20 Indians dead including a Lt Colonel - no bullets fired.   

43 Chinese casualties.


----------



## MilEME09 (16 Jun 2020)

2 to 1 ratio ain't  great but loosing a LCol is a blow, i am surprised shots were not fired


----------



## CBH99 (16 Jun 2020)

All of this over an area where hardly anybody lives, and nobody that lives there really cares.


Can't the adults just sit down, agree on where the border should be, and move on?  Instead, soldiers are dying over literally nothing because the respective leadership can't just buck up & deal with it for good...   :facepalm:


----------



## MarkOttawa (16 Jun 2020)

Background:



> Why Are India and China Fighting?
> _Nuclear powers New Delhi and Beijing engage in a skirmish marking the first combat deaths along their border in more than four decades..._
> https://foreignpolicy.com/2020/06/16/why-are-india-china-fighting-ladakh-skirmish/



Mark
Ottawa


----------



## tomahawk6 (16 Jun 2020)

Twenty Indian mountain troops were killed and others wounded. This would be snow covered mountains. Pretty unforgiving in Indian controled Kashmir.

https://www.msn.com/en-us/news/world/india-officials-say-20-soldiers-killed-in-china-border-fighting/ar-BB15A5nh?ocid=uxbndlbing


----------



## Spencer100 (17 Jun 2020)

There's a interesting meme in there somewhere. Two nuclear armed powerS fighting each other with sticks and stones.


----------



## Spencer100 (17 Jun 2020)

More...I sure this will blow over.  China sent their message. What I mean by that it looks like China is pushing hard everywhere to see how far they get.  

https://www.theusaexpress.com/index.php/2020/06/17/modi-warns-of-befitting-reply-from-india-if-china-tensions-worsen/


----------



## MarkOttawa (17 Jun 2020)

Start and end of a post:



> China vs India, or, the Himalayan Military Cockpit, Ladakh Section Part 2
> 
> Further to this post, the rumble at 14,000 feet (see here) has just got much worse–a piece at the New Statesman by Prof. Rajesh Rajagopalan (tweets here):
> 
> ...



Mark
Ottawa


----------



## OldSolduer (17 Jun 2020)

Spencer100 said:
			
		

> There's a interesting meme in there somewhere. Two nuclear armed powerS fighting each other with sticks and stones.



Can we not send Justin to peacekeep?


----------



## daftandbarmy (17 Jun 2020)

Spencer100 said:
			
		

> There's a interesting meme in there somewhere. Two nuclear armed powerS fighting each other with sticks and stones.



When you think about it, despite the atavistic overtones and clearly tragic outcomes, this was an excellent example of restraint in the use of force spectrum, which has likely prevented an even bigger military confrontation. Imagine what might have happened had the two sides kicked off with machine gun fire, mortars and the rest?
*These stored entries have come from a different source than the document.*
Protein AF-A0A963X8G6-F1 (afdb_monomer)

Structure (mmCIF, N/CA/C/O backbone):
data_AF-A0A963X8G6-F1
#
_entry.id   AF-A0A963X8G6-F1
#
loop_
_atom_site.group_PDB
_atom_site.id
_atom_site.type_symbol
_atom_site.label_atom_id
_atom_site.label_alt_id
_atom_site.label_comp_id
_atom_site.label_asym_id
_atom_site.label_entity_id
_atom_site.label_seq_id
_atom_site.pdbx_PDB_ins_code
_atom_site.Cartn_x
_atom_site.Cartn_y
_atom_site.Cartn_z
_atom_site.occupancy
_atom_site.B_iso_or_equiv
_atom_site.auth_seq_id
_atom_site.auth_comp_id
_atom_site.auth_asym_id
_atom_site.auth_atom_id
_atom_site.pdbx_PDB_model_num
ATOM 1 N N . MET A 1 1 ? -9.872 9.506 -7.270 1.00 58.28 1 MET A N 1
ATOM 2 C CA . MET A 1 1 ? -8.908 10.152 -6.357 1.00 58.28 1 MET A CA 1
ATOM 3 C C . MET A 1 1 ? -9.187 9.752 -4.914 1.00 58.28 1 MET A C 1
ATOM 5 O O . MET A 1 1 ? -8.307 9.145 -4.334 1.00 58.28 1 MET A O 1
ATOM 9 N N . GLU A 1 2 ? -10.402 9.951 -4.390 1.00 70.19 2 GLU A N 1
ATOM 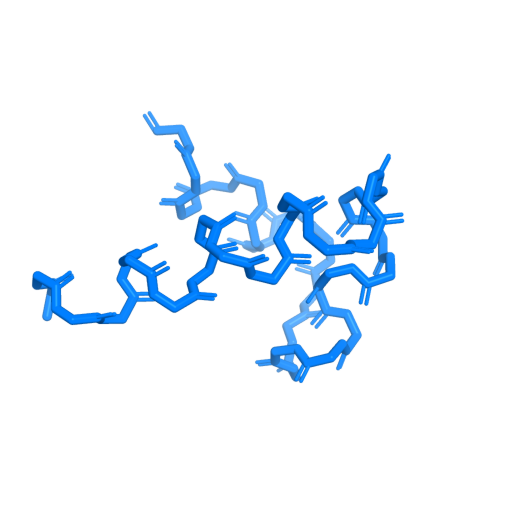10 C CA . GLU A 1 2 ? -10.782 9.522 -3.024 1.00 70.19 2 GLU A CA 1
ATOM 11 C C . GLU A 1 2 ? -10.743 7.994 -2.802 1.00 70.19 2 GLU A C 1
ATOM 13 O O . GLU A 1 2 ? -10.001 7.510 -1.953 1.00 70.19 2 GLU A O 1
ATOM 18 N N . LEU A 1 3 ? -11.456 7.197 -3.616 1.00 84.88 3 LEU A N 1
ATOM 19 C CA . LEU A 1 3 ? -11.526 5.740 -3.388 1.00 84.88 3 LEU A CA 1
ATOM 20 C C . LEU A 1 3 ? -10.188 5.018 -3.587 1.00 84.88 3 LEU A C 1
ATOM 22 O O . LEU A 1 3 ? -9.839 4.116 -2.834 1.00 84.88 3 LEU A O 1
ATOM 26 N N . SER A 1 4 ? -9.425 5.419 -4.604 1.00 89.75 4 SER A N 1
ATOM 27 C CA . SER A 1 4 ? -8.180 4.738 -4.959 1.00 89.75 4 SER A CA 1
ATOM 28 C C . SER A 1 4 ? -7.106 4.886 -3.883 1.00 89.75 4 SER A C 1
ATOM 30 O O . SER A 1 4 ? -6.291 3.985 -3.728 1.00 89.75 4 SER A O 1
ATOM 32 N N . TRP A 1 5 ? -7.114 6.013 -3.161 1.00 92.75 5 TRP A N 1
ATOM 33 C CA . TRP A 1 5 ? -6.234 6.247 -2.020 1.00 92.75 5 TRP A CA 1
ATOM 34 C C . TRP A 1 5 ? -6.631 5.372 -0.828 1.00 92.75 5 TRP A C 1
ATOM 36 O O . TRP A 1 5 ? -5.772 4.733 -0.227 1.00 92.75 5 TRP A O 1
ATOM 46 N N . LEU A 1 6 ? -7.934 5.262 -0.539 1.00 95.19 6 LEU A N 1
ATOM 47 C CA . LEU A 1 6 ? -8.431 4.407 0.540 1.00 95.19 6 LEU A CA 1
ATOM 48 C C . LEU A 1 6 ? -8.096 2.931 0.294 1.00 95.19 6 LEU A C 1
ATOM 50 O O . LEU A 1 6 ? -7.653 2.237 1.203 1.00 95.19 6 LEU A O 1
ATOM 54 N N . GLU A 1 7 ? -8.251 2.454 -0.940 1.00 96.25 7 GLU A N 1
ATOM 55 C CA . GLU A 1 7 ? -7.865 1.091 -1.315 1.00 96.25 7 GLU A CA 1
ATOM 56 C C . GLU A 1 7 ? -6.357 0.842 -1.157 1.00 96.25 7 GLU A C 1
ATOM 58 O O . GLU A 1 7 ? -5.950 -0.243 -0.740 1.00 96.25 7 GLU A O 1
ATOM 63 N N . ASP A 1 8 ? -5.522 1.838 -1.470 1.00 96.62 8 ASP A N 1
ATOM 64 C CA . ASP A 1 8 ? -4.078 1.748 -1.259 1.00 96.62 8 ASP A CA 1
ATOM 65 C C . ASP A 1 8 ? -3.760 1.705 0.245 1.00 96.62 8 ASP A C 1
ATOM 67 O O . ASP A 1 8 ? -2.964 0.876 0.689 1.00 96.62 8 ASP A O 1
ATOM 71 N N . PHE A 1 9 ? -4.429 2.530 1.051 1.00 96.62 9 PHE A N 1
ATOM 72 C CA . PHE A 1 9 ? -4.279 2.528 2.505 1.00 96.62 9 PHE A CA 1
ATOM 73 C C . PHE A 1 9 ? -4.693 1.185 3.128 1.00 96.62 9 PHE A C 1
ATOM 75 O O . PHE A 1 9 ? -3.942 0.621 3.925 1.00 96.62 9 PHE A O 1
ATOM 82 N N . VAL A 1 10 ? -5.837 0.625 2.722 1.00 97.62 10 VAL A N 1
ATOM 83 C CA . VAL A 1 10 ? -6.298 -0.702 3.167 1.00 97.62 10 VAL A CA 1
ATOM 84 C C . VAL A 1 10 ? -5.296 -1.785 2.767 1.00 97.62 10 VAL A C 1
ATOM 86 O O . VAL A 1 10 ? -4.916 -2.605 3.601 1.00 97.62 10 VAL A O 1
ATOM 89 N N . ALA A 1 11 ? -4.785 -1.759 1.533 1.00 98.00 11 ALA A N 1
ATOM 90 C CA . ALA A 1 11 ? -3.773 -2.717 1.090 1.00 98.00 11 ALA A CA 1
ATOM 91 C C . ALA A 1 11 ? -2.474 -2.630 1.914 1.00 98.00 11 ALA A C 1
ATOM 93 O O . ALA A 1 11 ? -1.846 -3.657 2.189 1.00 98.00 11 ALA A O 1
ATOM 94 N N . LEU A 1 12 ? -2.068 -1.428 2.336 1.00 98.31 12 LEU A N 1
ATOM 95 C CA . LEU A 1 12 ? -0.923 -1.249 3.228 1.00 98.31 12 LEU A CA 1
ATOM 96 C C . LEU A 1 12 ? -1.210 -1.786 4.635 1.00 98.31 12 LEU A C 1
ATOM 98 O O . LEU A 1 12 ? -0.360 -2.478 5.193 1.00 98.31 12 LEU A O 1
ATOM 102 N N . ALA A 1 13 ? -2.395 -1.517 5.184 1.00 98.19 13 ALA A N 1
ATOM 103 C CA . ALA A 1 13 ? -2.798 -2.001 6.502 1.00 98.19 13 ALA A CA 1
ATOM 104 C C . ALA A 1 13 ? -2.880 -3.537 6.565 1.00 98.19 13 ALA A C 1
ATOM 106 O O . ALA A 1 13 ? -2.420 -4.137 7.533 1.00 98.19 13 ALA A O 1
ATOM 107 N N . GLU A 1 14 ? -3.401 -4.187 5.522 1.00 98.19 14 GLU A N 1
ATOM 108 C CA . GLU A 1 14 ? -3.536 -5.649 5.469 1.00 98.19 14 GLU A CA 1
ATOM 109 C C . GLU A 1 14 ? -2.199 -6.370 5.250 1.00 98.19 14 GLU A C 1
ATOM 111 O O . GLU A 1 14 ? -2.006 -7.482 5.738 1.00 98.19 14 GLU A O 1
ATOM 116 N N . THR A 1 15 ? -1.269 -5.769 4.502 1.00 97.94 15 THR A N 1
ATOM 117 C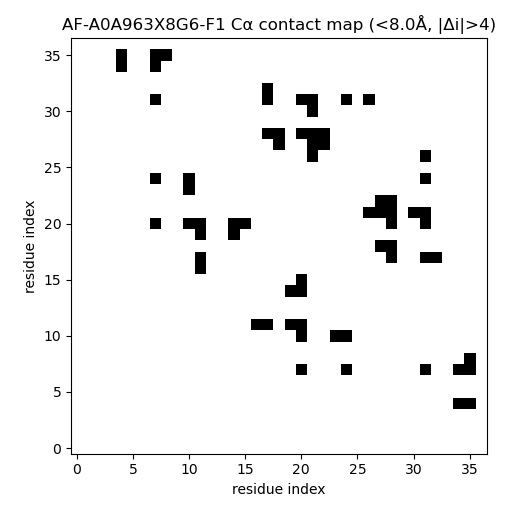 CA . THR A 1 15 ? 0.016 -6.415 4.177 1.00 97.94 15 THR A CA 1
ATOM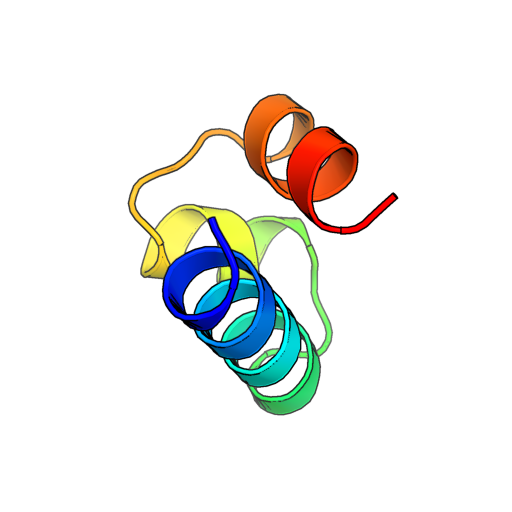 118 C C . THR A 1 15 ? 1.155 -6.035 5.121 1.00 97.94 15 THR A C 1
ATOM 120 O O . THR A 1 15 ? 2.151 -6.760 5.184 1.00 97.94 15 THR A O 1
ATOM 123 N N . GLY A 1 16 ? 1.066 -4.882 5.794 1.00 97.69 16 GLY A N 1
ATOM 124 C CA . GLY A 1 16 ? 2.124 -4.326 6.644 1.00 97.69 16 GLY A CA 1
ATOM 125 C C . GLY A 1 16 ? 3.428 -3.994 5.906 1.00 97.69 16 GLY A C 1
ATOM 126 O O . GLY A 1 16 ? 4.455 -3.765 6.541 1.00 97.69 16 GLY A O 1
ATOM 127 N N . SER A 1 17 ? 3.434 -4.003 4.568 1.00 97.94 17 SER A N 1
ATOM 128 C CA . SER A 1 17 ? 4.641 -3.842 3.754 1.00 97.94 17 SER A CA 1
ATOM 129 C C . SER A 1 17 ? 4.337 -3.085 2.469 1.00 97.94 17 SER A C 1
ATOM 131 O O . SER A 1 17 ? 3.542 -3.536 1.649 1.00 97.94 17 SER A O 1
ATOM 133 N N . PHE A 1 18 ? 5.038 -1.971 2.243 1.00 97.81 18 PHE A N 1
ATOM 134 C CA . PHE A 1 18 ? 4.888 -1.168 1.025 1.00 97.81 18 PHE A CA 1
ATOM 135 C C . PHE A 1 18 ? 5.164 -1.961 -0.259 1.00 97.81 18 PHE A C 1
ATOM 137 O O . PHE A 1 18 ? 4.492 -1.727 -1.258 1.00 97.81 18 PHE A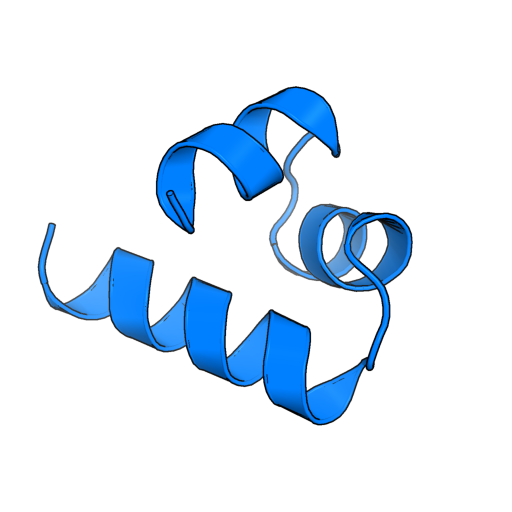 O 1
ATOM 144 N N . SER A 1 19 ? 6.111 -2.904 -0.247 1.00 98.19 19 SER A N 1
ATOM 145 C CA . SER A 1 19 ? 6.402 -3.737 -1.421 1.00 98.19 19 SER A CA 1
ATOM 146 C C . SER A 1 19 ? 5.247 -4.692 -1.735 1.00 98.19 19 SER A C 1
ATOM 148 O O . SER A 1 19 ? 4.771 -4.716 -2.866 1.00 98.19 19 SER A O 1
ATOM 150 N N . ARG A 1 20 ? 4.726 -5.407 -0.724 1.00 98.19 20 ARG A N 1
ATOM 151 C CA . ARG A 1 20 ? 3.588 -6.331 -0.901 1.00 98.19 20 ARG A CA 1
ATOM 152 C C . ARG A 1 20 ? 2.286 -5.601 -1.235 1.00 98.19 20 ARG A C 1
ATOM 154 O O . ARG A 1 20 ? 1.502 -6.083 -2.048 1.00 98.19 20 ARG A O 1
ATOM 161 N N . ALA A 1 21 ? 2.056 -4.435 -0.635 1.00 98.38 21 ALA A N 1
ATOM 162 C CA . ALA A 1 21 ? 0.905 -3.596 -0.947 1.00 98.38 21 ALA A CA 1
ATOM 163 C C . ALA A 1 21 ? 0.951 -3.096 -2.399 1.00 98.38 21 ALA A C 1
ATOM 165 O O . ALA A 1 21 ? -0.060 -3.141 -3.095 1.00 98.38 21 ALA A O 1
ATOM 166 N N . ALA A 1 22 ? 2.128 -2.683 -2.879 1.00 98.19 22 ALA A N 1
ATOM 167 C CA . ALA A 1 22 ? 2.313 -2.246 -4.257 1.00 98.19 22 ALA A CA 1
ATOM 168 C C . ALA A 1 22 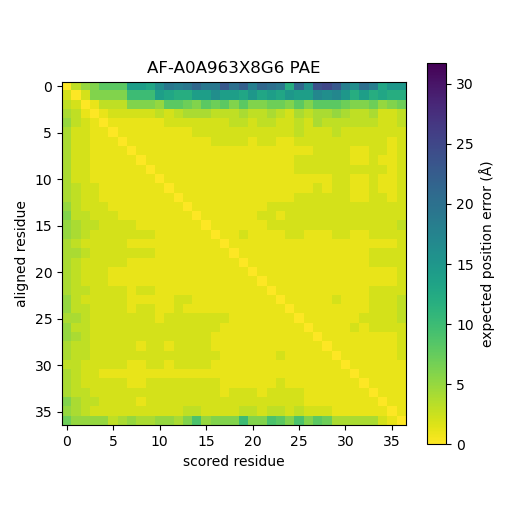? 2.060 -3.377 -5.264 1.00 98.19 22 ALA A C 1
ATOM 170 O O . ALA A 1 22 ? 1.301 -3.175 -6.210 1.00 98.19 22 ALA A O 1
ATOM 171 N N . GLU A 1 23 ? 2.600 -4.576 -5.018 1.00 98.19 23 GLU A N 1
ATOM 172 C CA . GLU A 1 23 ? 2.326 -5.770 -5.833 1.00 98.19 23 GLU A CA 1
ATOM 173 C C . GLU A 1 23 ? 0.822 -6.060 -5.911 1.00 98.19 23 GLU A C 1
ATOM 175 O O . GLU A 1 23 ? 0.268 -6.184 -7.002 1.00 98.19 23 GLU A O 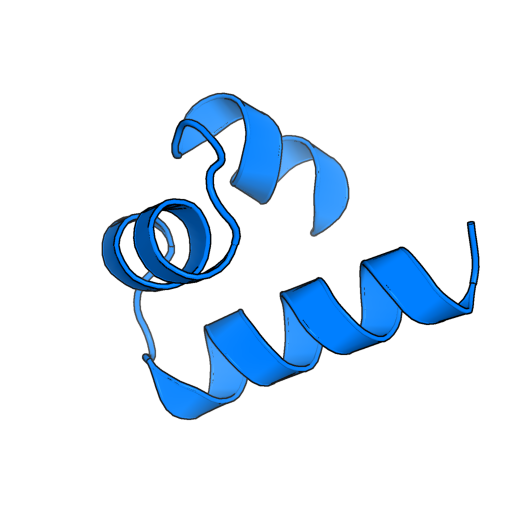1
ATOM 180 N N . ARG A 1 24 ? 0.127 -6.065 -4.767 1.00 97.69 24 ARG A N 1
ATOM 181 C CA . ARG A 1 24 ? -1.326 -6.292 -4.705 1.00 97.69 24 ARG A CA 1
ATOM 182 C C . ARG A 1 24 ? -2.137 -5.240 -5.463 1.00 97.69 24 ARG A C 1
ATOM 184 O O . ARG A 1 24 ? -3.228 -5.528 -5.951 1.00 97.69 24 ARG A O 1
ATOM 191 N N . ARG A 1 25 ? -1.622 -4.015 -5.550 1.00 96.94 25 ARG A N 1
ATOM 192 C CA . ARG A 1 25 ? -2.250 -2.889 -6.250 1.00 96.94 25 ARG A CA 1
ATOM 193 C C . ARG A 1 25 ? -1.773 -2.739 -7.694 1.00 96.94 25 ARG A C 1
ATOM 195 O O . ARG A 1 25 ? -2.177 -1.787 -8.354 1.00 96.94 25 ARG A O 1
ATOM 202 N N . ASN A 1 26 ? -0.976 -3.685 -8.200 1.00 97.25 26 ASN A N 1
ATOM 203 C CA . ASN A 1 26 ? -0.370 -3.655 -9.535 1.00 97.25 26 ASN A CA 1
ATOM 204 C C . ASN A 1 26 ? 0.434 -2.368 -9.789 1.00 97.25 26 ASN A C 1
ATOM 206 O O . ASN A 1 26 ? 0.371 -1.759 -10.857 1.00 97.25 26 ASN A O 1
ATOM 210 N N . LEU A 1 27 ? 1.181 -1.933 -8.775 1.00 96.88 27 LEU A N 1
ATOM 211 C CA . LEU A 1 27 ? 2.028 -0.750 -8.800 1.00 96.88 27 LEU A CA 1
ATOM 212 C C . LEU A 1 27 ? 3.469 -1.126 -8.470 1.00 96.88 27 LEU A C 1
ATOM 214 O O . LEU A 1 27 ? 3.748 -2.087 -7.758 1.00 96.88 27 LEU A O 1
ATOM 218 N N . THR A 1 28 ? 4.407 -0.307 -8.934 1.00 98.31 28 THR A N 1
ATOM 219 C CA . THR A 1 28 ? 5.765 -0.354 -8.391 1.00 98.31 28 THR A CA 1
ATOM 220 C C . THR A 1 28 ? 5.762 0.229 -6.980 1.00 98.31 28 THR A C 1
ATOM 222 O O . THR A 1 28 ? 5.016 1.170 -6.688 1.00 98.31 28 THR A O 1
ATOM 225 N N . GLN A 1 29 ? 6.621 -0.285 -6.099 1.00 98.00 29 GLN A N 1
ATOM 226 C CA . GLN A 1 29 ? 6.724 0.214 -4.724 1.00 98.00 29 GLN A CA 1
ATOM 227 C C . GLN A 1 29 ? 6.942 1.744 -4.651 1.00 98.00 29 GLN A C 1
ATOM 229 O O . GLN A 1 29 ? 6.215 2.394 -3.895 1.00 98.00 29 GLN A O 1
ATOM 234 N N . PRO A 1 30 ? 7.801 2.374 -5.485 1.00 98.12 30 PRO A N 1
ATOM 235 C CA . PRO A 1 30 ? 7.946 3.831 -5.482 1.00 98.12 30 PRO A CA 1
ATOM 236 C C . PRO A 1 30 ? 6.684 4.585 -5.925 1.00 98.12 30 PRO A C 1
ATOM 238 O O . PRO A 1 30 ? 6.440 5.702 -5.471 1.00 98.12 30 PRO A O 1
ATOM 241 N N . ALA A 1 31 ? 5.874 4.019 -6.828 1.00 96.81 31 ALA A N 1
ATOM 242 C CA . ALA A 1 31 ? 4.607 4.626 -7.234 1.00 96.81 31 ALA A CA 1
ATOM 243 C C . ALA A 1 31 ? 3.548 4.530 -6.135 1.00 96.81 31 ALA A C 1
ATOM 245 O O . ALA A 1 31 ? 2.851 5.508 -5.875 1.00 96.81 31 ALA A O 1
ATOM 246 N N . PHE A 1 32 ? 3.474 3.383 -5.465 1.00 97.31 32 PHE A N 1
ATOM 247 C CA . PHE A 1 32 ? 2.564 3.156 -4.352 1.00 97.31 32 PHE A CA 1
ATOM 248 C C . PHE A 1 32 ? 2.893 4.058 -3.150 1.00 97.31 32 PHE A C 1
ATOM 250 O O . PHE A 1 32 ? 2.013 4.747 -2.641 1.00 97.31 32 PHE A O 1
ATOM 257 N N . SER A 1 33 ? 4.168 4.175 -2.757 1.00 97.12 33 SER A N 1
ATOM 258 C CA . SER A 1 33 ? 4.576 5.075 -1.666 1.00 97.12 33 SER A CA 1
ATOM 259 C C . SER A 1 33 ? 4.234 6.545 -1.929 1.00 97.12 33 SER A C 1
ATOM 261 O O . SER A 1 33 ? 3.855 7.249 -1.000 1.00 97.12 33 SER A O 1
ATOM 263 N N . ARG A 1 34 ? 4.306 7.012 -3.185 1.00 96.44 34 ARG A N 1
ATOM 264 C CA . ARG A 1 34 ? 3.875 8.373 -3.561 1.00 96.44 34 ARG A CA 1
ATOM 265 C C . ARG A 1 34 ? 2.367 8.588 -3.476 1.00 96.44 34 ARG A C 1
ATOM 267 O O . ARG A 1 34 ? 1.952 9.732 -3.407 1.00 96.44 34 ARG A O 1
ATOM 274 N N . ARG A 1 35 ? 1.569 7.522 -3.554 1.00 94.56 35 ARG A N 1
ATOM 275 C CA . ARG A 1 35 ? 0.108 7.594 -3.432 1.00 94.56 35 ARG A CA 1
ATOM 276 C C . ARG A 1 35 ? -0.340 7.575 -1.976 1.00 94.56 35 ARG A C 1
ATOM 278 O O . ARG A 1 35 ? -1.379 8.135 -1.685 1.00 94.56 35 ARG A O 1
ATOM 285 N N . ILE A 1 36 ? 0.434 6.954 -1.085 1.00 94.06 36 ILE A N 1
ATOM 286 C CA . ILE A 1 36 ? 0.166 6.945 0.362 1.00 94.06 36 ILE A CA 1
ATOM 287 C C . ILE A 1 36 ? 0.624 8.240 1.049 1.00 94.06 36 ILE A C 1
ATOM 289 O O . ILE A 1 36 ? 0.012 8.635 2.038 1.00 94.06 36 ILE A O 1
ATOM 293 N N . ARG A 1 37 ? 1.700 8.866 0.555 1.00 86.44 37 ARG A N 1
ATOM 294 C CA . ARG A 1 37 ? 2.205 10.153 1.053 1.00 86.44 37 ARG A CA 1
ATOM 295 C C . ARG A 1 37 ? 1.258 11.300 0.722 1.00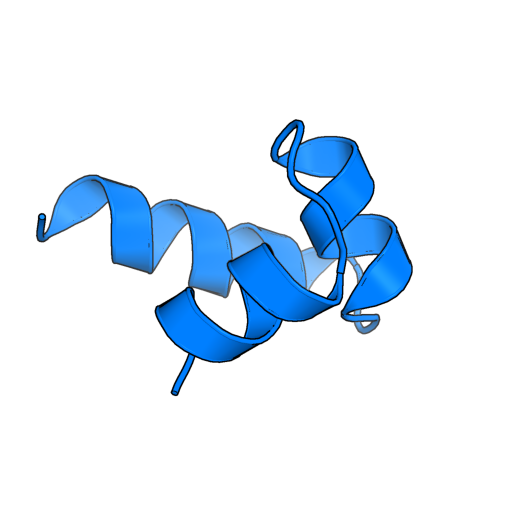 86.44 37 ARG A C 1
ATOM 297 O O . ARG A 1 37 ? 1.124 12.172 1.604 1.00 86.44 37 ARG A O 1
#

Secondary structure (DSSP, 8-state):
-HHHHHHHHHHHHHHS-HHHHHHHTT--HHHHHHHH-

Nearest PDB structures (foldseek):
  7dwo-assembly1_A  TM=1.005E+00  e=9.913E-03  Aliivibrio fischeri ES114
  5y9s-assembly1_C  TM=9.609E-01  e=3.033E-02  Vibrio vulnificus CMCP6
  4x6g-assembly2_E  TM=9.480E-01  e=1.289E-01  Pseudomonas aeruginosa PAO1
  1b9n-assembly1_B  TM=8.351E-01  e=4.806E-01  Escherichia coli
  1b9m-assembly1_B  TM=8.368E-01  e=1.058E+00  Escherichia coli

Fold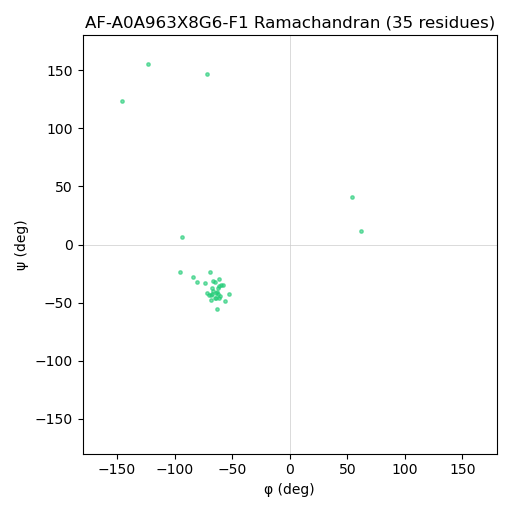seek 3Di:
DVVLLVQLVVLCVVPVDLCRSQVVSVHHSVVSVVSPD

Mean predicted aligned error: 2.46 Å

Solvent-accessible 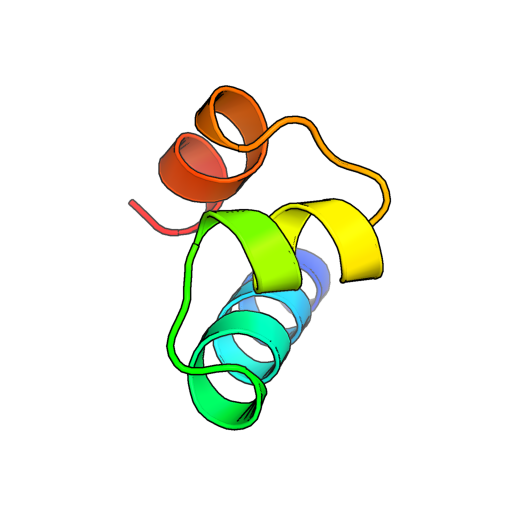surface area (backbone atoms only — not comparable to full-atom values): 2144 Å² total; per-residue (Å²): 112,71,66,65,42,52,55,51,51,49,37,31,68,78,57,75,30,64,59,59,21,9,55,76,67,78,38,54,43,76,59,39,53,65,62,74,104

pLDDT: mean 94.58, std 8.0, range [58.28, 98.38]

Sequence (37 aa):
MELSWLEDFVALAETGSFSRAAERRNLTQPAFSRRIR

Radius of gyration: 8.37 Å; Cα contacts (8 Å, |Δi|>4): 34; chains: 1; bounding box: 20×17×16 Å

I'd love to see their rules of engagement...


----------



## tomahawk6 (17 Jun 2020)

Update

https://www.bbc.com/news/world-asia-india-53076781

Indian side

https://www.hindustantimes.com/analysis/decoding-china-s-planned-aggression/story-nDFtE8Du5V3rZd0CQdVF9M.html


----------



## Colin Parkinson (24 Jun 2020)

https://www.indiatoday.in/india/story/3-separate-brawls-outsider-chinese-troops-more-most-detailed-account-of-the-brutal-june-15-galwan-battle-1691185-2020-06-21?fbclid=IwAR3c7nIAOpporqwsABLHNt__H4OW8tr6KRgfT3cEnvqcFs5MTSGASVQZN00

Three separate brawls divided by time and space. Chinese troops who aren't normally deployed at Patrol Point 14. And, a young Indian Army team that took a decision to cross the Line of Actual Control (LAC) to square things up with the Chinese Army. The contours of the June 15 bloodletting have become cleared.

Plenty has been written so far about the clash between Indian and Chinese troops in Ladakh's Galwan Valley. But contradictory claims, and gaps in the narrative have so far left the story bereft of cohesiveness. Several questions have remained unanswered, with individual aspects lending themselves to speculation and guesswork. Now with a series of conversations with Army personnel in the Galwan Valley, Thangtse and Leh, India Today TV pieces together the most detailed account so far of how things played out.  -more at link-


----------



## MilEME09 (24 Jun 2020)

India is now saying it's intelligence service believe the most recent deadly encounter that occurred resulting in 20 deaths was ordered by Beijing to happen. Now if they can show to evidence and prove it, that would be an act of war by China.


----------



## MilEME09 (4 Aug 2021)

A bit of a thread necromancy but better then a new thread. Below is a recent interview with a former Indian Major, now a member of a policy think tank talking about the Chinese- India dynamics


----------



## Kirkhill (7 Aug 2021)

Why the Quad Alarms China



> the worst-case scenario from Beijing’s perspective is that the Quad could serve as the foundation of a broader global anti-Chinese coalition. If the Quad were to draw other Asian countries, the EU, and NATO into efforts to confront or undermine China’s international ambitions, it could over time swing the collective balance of power definitively against China. The Quad could also lay the groundwork for a broader allied economic, customs, and standards union, which could reshape everything from global infrastructure funding to supply chains to technology standards.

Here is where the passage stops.